Red Bull-Boss Dietrich Mateschitz kämpft um seine Privatsphäre. Doch seit dem Jaguar-Deal ist nicht nur in Österreich eine „Mateschitzmania“ ausgebrochen...

Man könnte sagen: Ganz Österreich ist in eine Art „Mateschitzsches Fieber“ verfallen. Oder ein wenig einfacher gesagt: In der Alpenrepublik herrscht die „Mateschitzmania“. Der Jaguar-Deal hat eine kolossale Medienlawine ausgelöst, die Präsenz von Red Bull und seinem „Erfinder“ hat sich vervielfacht – kein Medium des Landes kann es sich leisten, auf eine Mateschitz-Story zu verzichten.

1987 begann die Erfolgsstory des Energiegetränkeherstellers – der Aufstieg, das weltweite Sportsponsoring und auch der Kauf des A1-Rings wurden medial durchaus registriert, doch der Kauf des eigenen Formel 1-Teams hat quasi den Topf zum Überlaufen gebracht. Der traumhafte Lebenslauf des 60jährigen, der als Zahnpastavertreter mit dem Energy Drink das große Geschäft landete, wird nun in die Gehirne gebrannt – Dietrich Mateschitz, zuvor eher im Wirtschaftsteil präsent, mutierte zu einer Art Popstar. Ein Popstar wider Willen...

Eigentlich fehlt nur noch ein Pappkarton-Dietrich Mateschitz, selbstverständlich in Lebensgröße. Für den Salzburger ein Gräuel – wie wenig der öffentlichkeitsscheue „Mister Red Bull“ von einer Präsenz in den Society-Magazinen hält, offenbart die Tatsache, dass der Multimillionär sogar so weit geht, Anteile an Klatschblättern, in dem Fall das Wiener Magazin Seitenblicke, zu kaufen, nur um darin nicht vorzukommen. „Vielleicht lässt sich dadurch am besten verhindern, dass ich darin auftauche“, erklärte er in einem Interview mit dem Spiegel.

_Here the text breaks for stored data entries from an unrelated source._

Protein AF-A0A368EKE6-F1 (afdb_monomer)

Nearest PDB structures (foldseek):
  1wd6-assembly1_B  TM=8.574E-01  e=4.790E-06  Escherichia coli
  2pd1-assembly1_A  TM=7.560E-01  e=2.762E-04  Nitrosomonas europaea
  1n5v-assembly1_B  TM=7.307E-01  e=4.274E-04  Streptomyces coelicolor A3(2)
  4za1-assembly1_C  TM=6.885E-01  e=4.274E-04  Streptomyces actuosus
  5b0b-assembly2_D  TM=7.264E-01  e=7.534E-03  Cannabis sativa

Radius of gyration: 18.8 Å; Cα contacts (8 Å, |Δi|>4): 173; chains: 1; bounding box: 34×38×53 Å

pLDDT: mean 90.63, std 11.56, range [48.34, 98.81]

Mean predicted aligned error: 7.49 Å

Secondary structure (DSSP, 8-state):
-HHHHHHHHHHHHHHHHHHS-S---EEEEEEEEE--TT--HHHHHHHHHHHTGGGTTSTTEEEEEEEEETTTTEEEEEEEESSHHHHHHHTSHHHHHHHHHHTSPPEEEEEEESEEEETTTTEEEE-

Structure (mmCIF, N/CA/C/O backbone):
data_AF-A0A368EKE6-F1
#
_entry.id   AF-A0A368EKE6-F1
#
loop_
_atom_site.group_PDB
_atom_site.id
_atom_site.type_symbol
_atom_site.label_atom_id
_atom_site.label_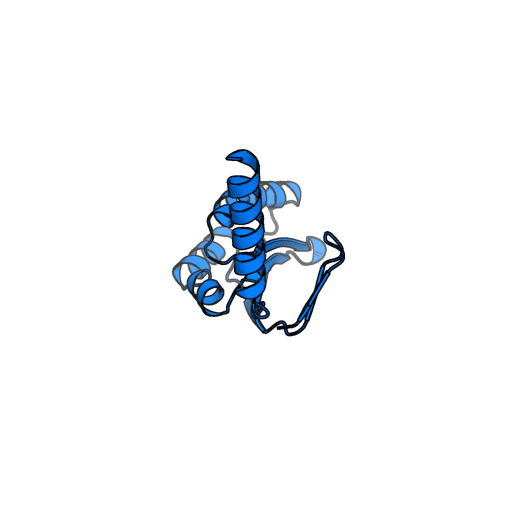alt_id
_atom_site.label_comp_id
_atom_site.label_asym_id
_atom_site.label_entity_id
_atom_site.label_seq_id
_atom_site.pdbx_PDB_ins_code
_atom_site.Cartn_x
_atom_site.Cartn_y
_atom_site.Cartn_z
_atom_site.occupancy
_atom_site.B_iso_or_equiv
_atom_site.auth_seq_id
_atom_site.auth_comp_id
_atom_site.auth_asym_id
_atom_site.auth_atom_id
_atom_site.pdbx_PDB_model_num
ATOM 1 N N . MET A 1 1 ? 14.129 27.048 -37.651 1.00 64.81 1 MET A N 1
ATOM 2 C CA . MET A 1 1 ? 15.280 26.174 -37.309 1.00 64.81 1 MET A CA 1
ATOM 3 C C . MET A 1 1 ? 15.277 25.751 -35.836 1.00 64.81 1 MET A C 1
ATOM 5 O O . MET A 1 1 ? 15.333 24.560 -35.568 1.00 64.81 1 MET A O 1
ATOM 9 N N . ILE A 1 2 ? 15.106 26.684 -34.890 1.00 72.38 2 ILE A N 1
ATOM 10 C CA . ILE A 1 2 ? 15.118 26.428 -33.433 1.00 72.38 2 ILE A CA 1
ATOM 11 C C . ILE A 1 2 ? 14.027 25.437 -32.977 1.00 72.38 2 ILE A C 1
ATOM 13 O O . ILE A 1 2 ? 14.322 24.489 -32.256 1.00 72.38 2 ILE A O 1
ATOM 17 N N . LEU A 1 3 ? 12.788 25.578 -33.461 1.00 70.50 3 LEU A N 1
ATOM 18 C CA . LEU A 1 3 ? 11.668 24.704 -33.071 1.00 70.50 3 LEU A CA 1
ATOM 19 C C . LEU A 1 3 ? 11.899 23.220 -33.426 1.00 70.50 3 LEU A C 1
ATOM 21 O O . LEU A 1 3 ? 11.524 22.323 -32.676 1.00 70.50 3 LEU A O 1
ATOM 25 N N . LYS A 1 4 ? 12.590 22.959 -34.544 1.00 74.62 4 LYS A N 1
ATOM 26 C CA . LYS A 1 4 ? 12.913 21.604 -35.018 1.00 74.62 4 LYS A CA 1
ATOM 27 C C . LYS A 1 4 ? 13.935 20.920 -34.098 1.00 74.62 4 LYS A C 1
ATOM 29 O O . LYS A 1 4 ? 13.822 19.729 -33.837 1.00 74.62 4 LYS A O 1
ATOM 34 N N . ILE A 1 5 ? 14.880 21.691 -33.550 1.00 81.25 5 ILE A N 1
ATOM 35 C CA . ILE A 1 5 ? 15.890 21.215 -32.591 1.00 81.25 5 ILE A CA 1
ATOM 36 C C . ILE A 1 5 ? 15.237 20.844 -31.252 1.00 81.25 5 ILE A C 1
ATOM 38 O O . ILE A 1 5 ? 15.559 19.802 -30.682 1.00 81.25 5 ILE A O 1
ATOM 42 N N . TYR A 1 6 ? 14.291 21.656 -30.766 1.00 84.25 6 TYR A N 1
ATOM 43 C CA . TYR A 1 6 ? 13.541 21.350 -29.541 1.00 84.25 6 TYR A CA 1
ATOM 44 C C . TYR A 1 6 ? 12.713 20.075 -29.675 1.00 84.25 6 TYR A C 1
ATOM 46 O O . TYR A 1 6 ? 12.753 19.228 -28.785 1.00 84.25 6 TYR A O 1
ATOM 54 N N . LEU A 1 7 ? 12.023 19.904 -30.805 1.00 85.44 7 LEU A N 1
ATOM 55 C CA . LEU A 1 7 ? 11.218 18.712 -31.050 1.00 85.44 7 LEU A CA 1
ATOM 56 C C . LEU A 1 7 ? 12.081 17.440 -31.073 1.00 85.44 7 LEU A C 1
ATOM 58 O O . LEU A 1 7 ? 11.725 16.449 -30.442 1.00 85.44 7 LEU A O 1
ATOM 62 N N . ILE A 1 8 ? 13.253 17.487 -31.715 1.00 87.25 8 ILE A N 1
ATOM 63 C CA . ILE A 1 8 ? 14.200 16.362 -31.740 1.00 87.25 8 ILE A CA 1
ATOM 64 C C . ILE A 1 8 ? 14.710 16.036 -30.332 1.00 87.25 8 ILE A C 1
ATOM 66 O O . ILE A 1 8 ? 14.729 14.867 -29.954 1.00 87.25 8 ILE A O 1
ATOM 70 N N . LYS A 1 9 ? 15.073 17.043 -29.524 1.00 86.31 9 LYS A N 1
ATOM 71 C CA . LYS A 1 9 ? 15.486 16.817 -28.127 1.00 86.31 9 LYS A CA 1
ATOM 72 C C . LYS A 1 9 ? 14.374 16.176 -27.295 1.00 86.31 9 LYS A C 1
ATOM 74 O O . LYS A 1 9 ? 14.659 15.286 -26.498 1.00 86.31 9 LYS A O 1
ATOM 79 N N . LEU A 1 10 ? 13.124 16.597 -27.490 1.00 84.00 10 LEU A N 1
ATOM 80 C CA . LEU A 1 10 ? 11.974 16.060 -26.761 1.00 84.00 10 LEU A CA 1
ATOM 81 C C . LEU A 1 10 ? 11.707 14.592 -27.126 1.00 84.00 10 LEU A C 1
ATOM 83 O O . LEU A 1 10 ? 11.532 13.753 -26.244 1.00 84.00 10 LEU A O 1
ATOM 87 N N . VAL A 1 11 ? 11.738 14.278 -28.424 1.00 86.62 11 VAL A N 1
ATOM 88 C CA . VAL A 1 11 ? 11.578 12.911 -28.938 1.00 86.62 11 VAL A CA 1
ATOM 89 C C . VAL A 1 11 ? 12.727 12.022 -28.468 1.00 86.62 11 VAL A C 1
ATOM 91 O O . VAL A 1 11 ? 12.486 10.910 -28.009 1.00 86.62 11 VAL A O 1
ATOM 94 N N . LEU A 1 12 ? 13.967 12.516 -28.497 1.00 85.50 12 LEU A N 1
ATOM 95 C CA . LEU A 1 12 ? 15.124 11.761 -28.026 1.00 85.50 12 LEU A CA 1
ATOM 96 C C . LEU A 1 12 ? 15.043 11.484 -26.519 1.00 85.50 12 LEU A C 1
ATOM 98 O O . LEU A 1 12 ? 15.276 10.358 -26.097 1.00 85.50 12 LEU A O 1
ATOM 102 N N . ALA A 1 13 ? 14.640 12.465 -25.708 1.00 78.06 13 ALA A N 1
ATOM 103 C CA . ALA A 1 13 ? 14.435 12.274 -24.272 1.00 78.06 13 ALA A CA 1
ATOM 104 C C . ALA A 1 13 ? 13.318 11.257 -23.970 1.00 78.06 13 ALA A C 1
ATOM 106 O O . ALA A 1 13 ? 13.451 10.449 -23.050 1.00 78.06 13 ALA A O 1
ATOM 107 N N . TYR A 1 14 ? 12.238 11.263 -24.757 1.00 73.56 14 TYR A N 1
ATOM 108 C CA . TYR A 1 14 ? 11.163 10.273 -24.666 1.00 73.56 14 TYR A CA 1
ATOM 109 C C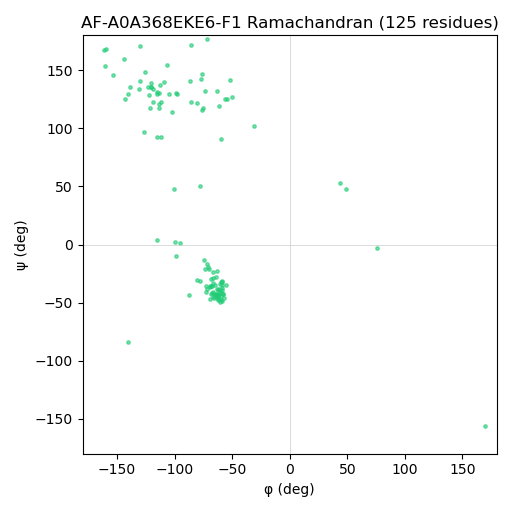 . TYR A 1 14 ? 11.641 8.863 -25.043 1.00 73.56 14 TYR A C 1
ATOM 111 O O . TYR A 1 14 ? 11.386 7.907 -24.310 1.00 73.56 14 TYR A O 1
ATOM 119 N N . LEU A 1 15 ? 12.379 8.734 -26.148 1.00 74.06 15 LEU A N 1
ATOM 120 C CA . LEU A 1 15 ? 12.928 7.459 -26.611 1.00 74.06 15 LEU A CA 1
ATOM 121 C C . LEU A 1 15 ? 13.956 6.898 -25.626 1.00 74.06 15 LEU A C 1
ATOM 123 O O . LEU A 1 15 ? 13.874 5.724 -25.289 1.00 74.06 15 LEU A O 1
ATOM 127 N N . VAL A 1 16 ? 14.859 7.728 -25.097 1.00 72.06 16 VAL A N 1
ATOM 128 C CA . VAL A 1 16 ? 15.830 7.328 -24.064 1.00 72.06 16 VAL A CA 1
ATOM 129 C C . VAL A 1 16 ? 15.115 6.895 -22.784 1.00 72.06 16 VAL A C 1
ATOM 131 O O . VAL A 1 16 ? 15.447 5.847 -22.239 1.00 72.06 16 VAL A O 1
ATOM 134 N N . LYS A 1 17 ? 14.078 7.619 -22.334 1.00 60.25 17 LYS A N 1
ATOM 135 C CA . LYS A 1 17 ? 13.251 7.176 -21.197 1.00 60.25 17 LYS A CA 1
ATOM 136 C C . LYS A 1 17 ? 12.601 5.814 -21.445 1.00 60.25 17 LYS A C 1
ATOM 138 O O . LYS A 1 17 ? 12.542 5.013 -20.523 1.00 60.25 17 LYS A O 1
ATOM 143 N N . ASN A 1 18 ? 12.127 5.538 -22.658 1.00 57.53 18 ASN A N 1
ATOM 144 C CA . ASN A 1 18 ? 11.512 4.250 -22.986 1.00 57.53 18 ASN A CA 1
ATOM 145 C C . ASN A 1 18 ? 12.530 3.120 -23.213 1.00 57.53 18 ASN A C 1
ATOM 147 O O . ASN A 1 18 ? 12.229 1.983 -22.880 1.00 57.53 18 ASN A O 1
ATOM 151 N N . LEU A 1 19 ? 13.731 3.415 -23.716 1.00 57.34 19 LEU A N 1
ATOM 152 C CA . LEU A 1 19 ? 14.826 2.447 -23.870 1.00 57.34 19 LEU A CA 1
ATOM 153 C C . LEU A 1 19 ? 15.454 2.066 -22.523 1.00 57.34 19 LEU A C 1
ATOM 155 O O . LEU A 1 19 ? 15.805 0.911 -22.314 1.00 57.34 19 LEU A O 1
ATOM 159 N N . LEU A 1 20 ? 15.554 3.017 -21.589 1.00 54.91 20 LEU A N 1
ATOM 160 C CA . LEU A 1 20 ? 16.003 2.759 -20.217 1.00 54.91 20 LEU A CA 1
ATOM 161 C C . LEU A 1 20 ? 14.938 2.053 -19.365 1.00 54.91 20 LEU A C 1
ATOM 163 O O . LEU A 1 20 ? 15.265 1.503 -18.317 1.00 54.91 20 LEU A O 1
ATOM 167 N N . ARG A 1 21 ? 13.684 1.993 -19.832 1.00 54.88 21 ARG A N 1
ATOM 168 C CA . ARG A 1 21 ? 12.664 1.062 -19.325 1.00 54.88 21 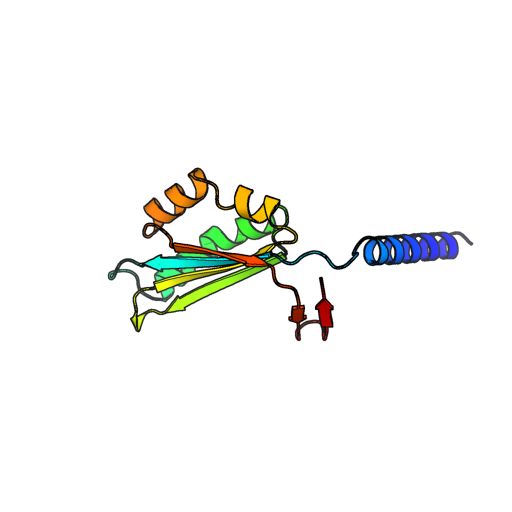ARG A CA 1
ATOM 169 C C . ARG A 1 21 ? 12.888 -0.339 -19.906 1.00 54.88 21 ARG A C 1
ATOM 171 O O . ARG A 1 21 ? 11.952 -0.952 -20.415 1.00 54.88 21 ARG A O 1
ATOM 178 N N . GLY A 1 22 ? 14.114 -0.864 -19.820 1.00 48.34 22 GLY A N 1
ATOM 179 C CA . GLY A 1 22 ? 14.298 -2.317 -19.837 1.00 48.34 22 GLY A CA 1
ATOM 180 C C . GLY A 1 22 ? 13.340 -2.896 -18.796 1.00 48.34 22 GLY A C 1
ATOM 181 O O . GLY A 1 22 ? 13.300 -2.348 -17.695 1.00 48.34 22 GLY A O 1
ATOM 182 N N . GLY A 1 23 ? 12.500 -3.862 -19.194 1.00 55.28 23 GLY A N 1
ATOM 183 C CA . GLY A 1 23 ? 11.283 -4.281 -18.482 1.00 55.28 23 GLY A CA 1
ATOM 184 C C . GLY A 1 23 ? 11.407 -4.120 -16.971 1.00 55.28 23 GLY A C 1
ATOM 185 O O . GLY A 1 23 ? 12.115 -4.880 -16.314 1.00 55.28 23 GLY A O 1
ATOM 186 N N . SER A 1 24 ? 10.813 -3.054 -16.424 1.00 58.38 24 SER A N 1
ATOM 187 C CA . SER A 1 24 ? 10.944 -2.764 -14.999 1.00 58.38 24 SER A CA 1
ATOM 188 C C . SER A 1 24 ? 10.337 -3.933 -14.244 1.00 58.38 24 SER A C 1
ATOM 190 O O . SER A 1 24 ? 9.156 -4.224 -14.429 1.00 58.38 24 SER A O 1
ATOM 192 N N . LYS A 1 25 ? 11.154 -4.603 -13.432 1.00 72.88 25 LYS A N 1
ATOM 193 C CA . LYS A 1 25 ? 10.761 -5.726 -12.583 1.00 72.88 25 LYS A CA 1
ATOM 194 C C . LYS A 1 25 ? 9.684 -5.291 -11.603 1.00 72.88 25 LYS A C 1
ATOM 196 O O . LYS A 1 25 ? 9.992 -4.821 -10.510 1.00 72.88 25 LYS A O 1
ATOM 201 N N . LEU A 1 26 ? 8.427 -5.449 -12.013 1.00 89.81 26 LEU A N 1
ATOM 202 C CA . LEU A 1 26 ? 7.285 -5.086 -11.195 1.00 89.81 26 LEU A CA 1
ATOM 203 C C . LEU A 1 26 ? 7.278 -5.954 -9.943 1.00 89.81 26 LEU A C 1
ATOM 205 O O . LEU A 1 26 ? 7.426 -7.180 -9.995 1.00 89.81 26 LEU A O 1
ATOM 209 N N . PHE A 1 27 ? 7.107 -5.293 -8.807 1.00 96.06 27 PHE A N 1
ATOM 210 C CA . PHE A 1 27 ? 7.065 -5.947 -7.516 1.00 96.06 27 PHE A CA 1
ATOM 211 C C . PHE A 1 27 ? 5.738 -5.640 -6.843 1.00 96.06 27 PHE A C 1
ATOM 213 O O . PHE A 1 27 ? 5.406 -4.481 -6.589 1.00 96.06 27 PHE A O 1
ATOM 220 N N . VAL A 1 28 ? 4.958 -6.684 -6.592 1.00 98.00 28 VAL A N 1
ATOM 221 C CA . VAL A 1 28 ? 3.619 -6.566 -6.026 1.00 98.00 28 VAL A CA 1
ATOM 222 C C . VAL A 1 28 ? 3.686 -6.840 -4.536 1.00 98.00 28 VAL A C 1
ATOM 224 O O . VAL A 1 28 ? 4.232 -7.855 -4.104 1.00 98.00 28 VAL A O 1
ATOM 227 N N . VAL A 1 29 ? 3.095 -5.944 -3.751 1.00 98.69 29 VAL A N 1
ATOM 228 C CA . VAL A 1 29 ? 2.880 -6.157 -2.321 1.00 98.69 29 VAL A CA 1
ATOM 229 C C . VAL A 1 29 ? 1.391 -6.219 -2.052 1.00 98.69 29 VAL A C 1
ATOM 231 O O . VAL A 1 29 ? 0.639 -5.344 -2.482 1.00 98.69 29 VAL A O 1
ATOM 234 N N . ILE A 1 30 ? 0.962 -7.240 -1.322 1.00 98.81 30 ILE A N 1
ATOM 235 C CA . ILE A 1 30 ? -0.403 -7.353 -0.820 1.00 98.81 30 ILE A CA 1
ATOM 236 C C . ILE A 1 30 ? -0.339 -7.202 0.691 1.00 98.81 30 ILE A C 1
ATOM 238 O O . ILE A 1 30 ? 0.361 -7.950 1.367 1.00 98.81 30 ILE A O 1
ATOM 242 N N . VAL A 1 31 ? -1.078 -6.226 1.210 1.00 98.75 31 VAL A N 1
ATOM 243 C CA . VAL A 1 31 ? -1.202 -5.965 2.643 1.00 98.75 31 VAL A CA 1
ATOM 244 C C . VAL A 1 31 ? -2.641 -6.204 3.051 1.00 98.75 31 VAL A C 1
ATOM 246 O O . VAL A 1 31 ? -3.547 -5.642 2.431 1.00 98.75 31 VAL A O 1
ATOM 249 N N . LYS A 1 32 ? -2.853 -6.986 4.107 1.00 98.62 32 LYS A N 1
ATOM 250 C CA . LYS A 1 32 ? -4.160 -7.190 4.740 1.00 98.62 32 LYS A CA 1
ATOM 251 C C . LYS A 1 32 ? -4.039 -6.971 6.241 1.00 98.62 32 LYS A C 1
ATOM 253 O O . LYS A 1 32 ? -3.075 -7.409 6.848 1.00 98.62 32 LYS A O 1
ATOM 258 N N . PHE A 1 33 ? -5.032 -6.343 6.845 1.00 97.94 33 PHE A N 1
ATOM 259 C CA . PHE A 1 33 ? -5.158 -6.204 8.294 1.00 97.94 33 PHE A CA 1
ATOM 260 C C . PHE A 1 33 ? -6.631 -6.292 8.687 1.00 97.94 33 PHE A C 1
ATOM 262 O O . PHE A 1 33 ? -7.530 -6.098 7.859 1.00 97.94 33 PHE A O 1
ATOM 269 N N . LYS A 1 34 ? -6.883 -6.609 9.955 1.00 97.94 34 LYS A N 1
ATOM 270 C CA . LYS A 1 34 ? -8.223 -6.564 10.528 1.00 97.94 34 LYS A CA 1
ATOM 271 C C . LYS A 1 34 ? -8.611 -5.119 10.805 1.00 97.94 34 LYS A C 1
ATOM 273 O O . LYS A 1 34 ? -7.767 -4.283 11.114 1.00 97.94 34 LYS A O 1
ATOM 278 N N . ILE A 1 35 ? -9.895 -4.826 10.657 1.00 95.38 35 ILE A N 1
ATOM 279 C CA . ILE A 1 35 ? -10.468 -3.519 10.986 1.00 95.38 35 ILE A CA 1
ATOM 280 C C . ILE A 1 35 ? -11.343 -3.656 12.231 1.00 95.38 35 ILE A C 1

Mateschitz-Interviews sind selten. Kauft ein Österreicher ein Formel 1-Team, so kann man sich sicher sein, dass wenig später die Wochenend-Zeitungen vollgestopft sind mit sogenannten Homestories. Vom Lieblingsgericht über die Farbe der Unterhose bis zur Lebensphilosophie zusammengefasst in drei Wörtern. Nicht so bei Dietrich Mateschitz. Er macht sich rar – aber gerade das wiederum weckt das Interesse...

„Oh, you really exist!“

Und so entstehen Mythen – diese gehen so weit, dass seine eigenen Mitarbeiter sogar daran zweifeln, ob es ihn wirklich gibt. „Unlängst hat mich eine amerikanische Mitarbeiterin völlig verblüfft mit den Worten begrüßt: ‚Oh, you really exist!’“, zitiert das österreichische Nachrichtenmagazin Profil den Firmenboss. Eine Zitate-Sammlung, wohl in Ermangelung eines Interviews...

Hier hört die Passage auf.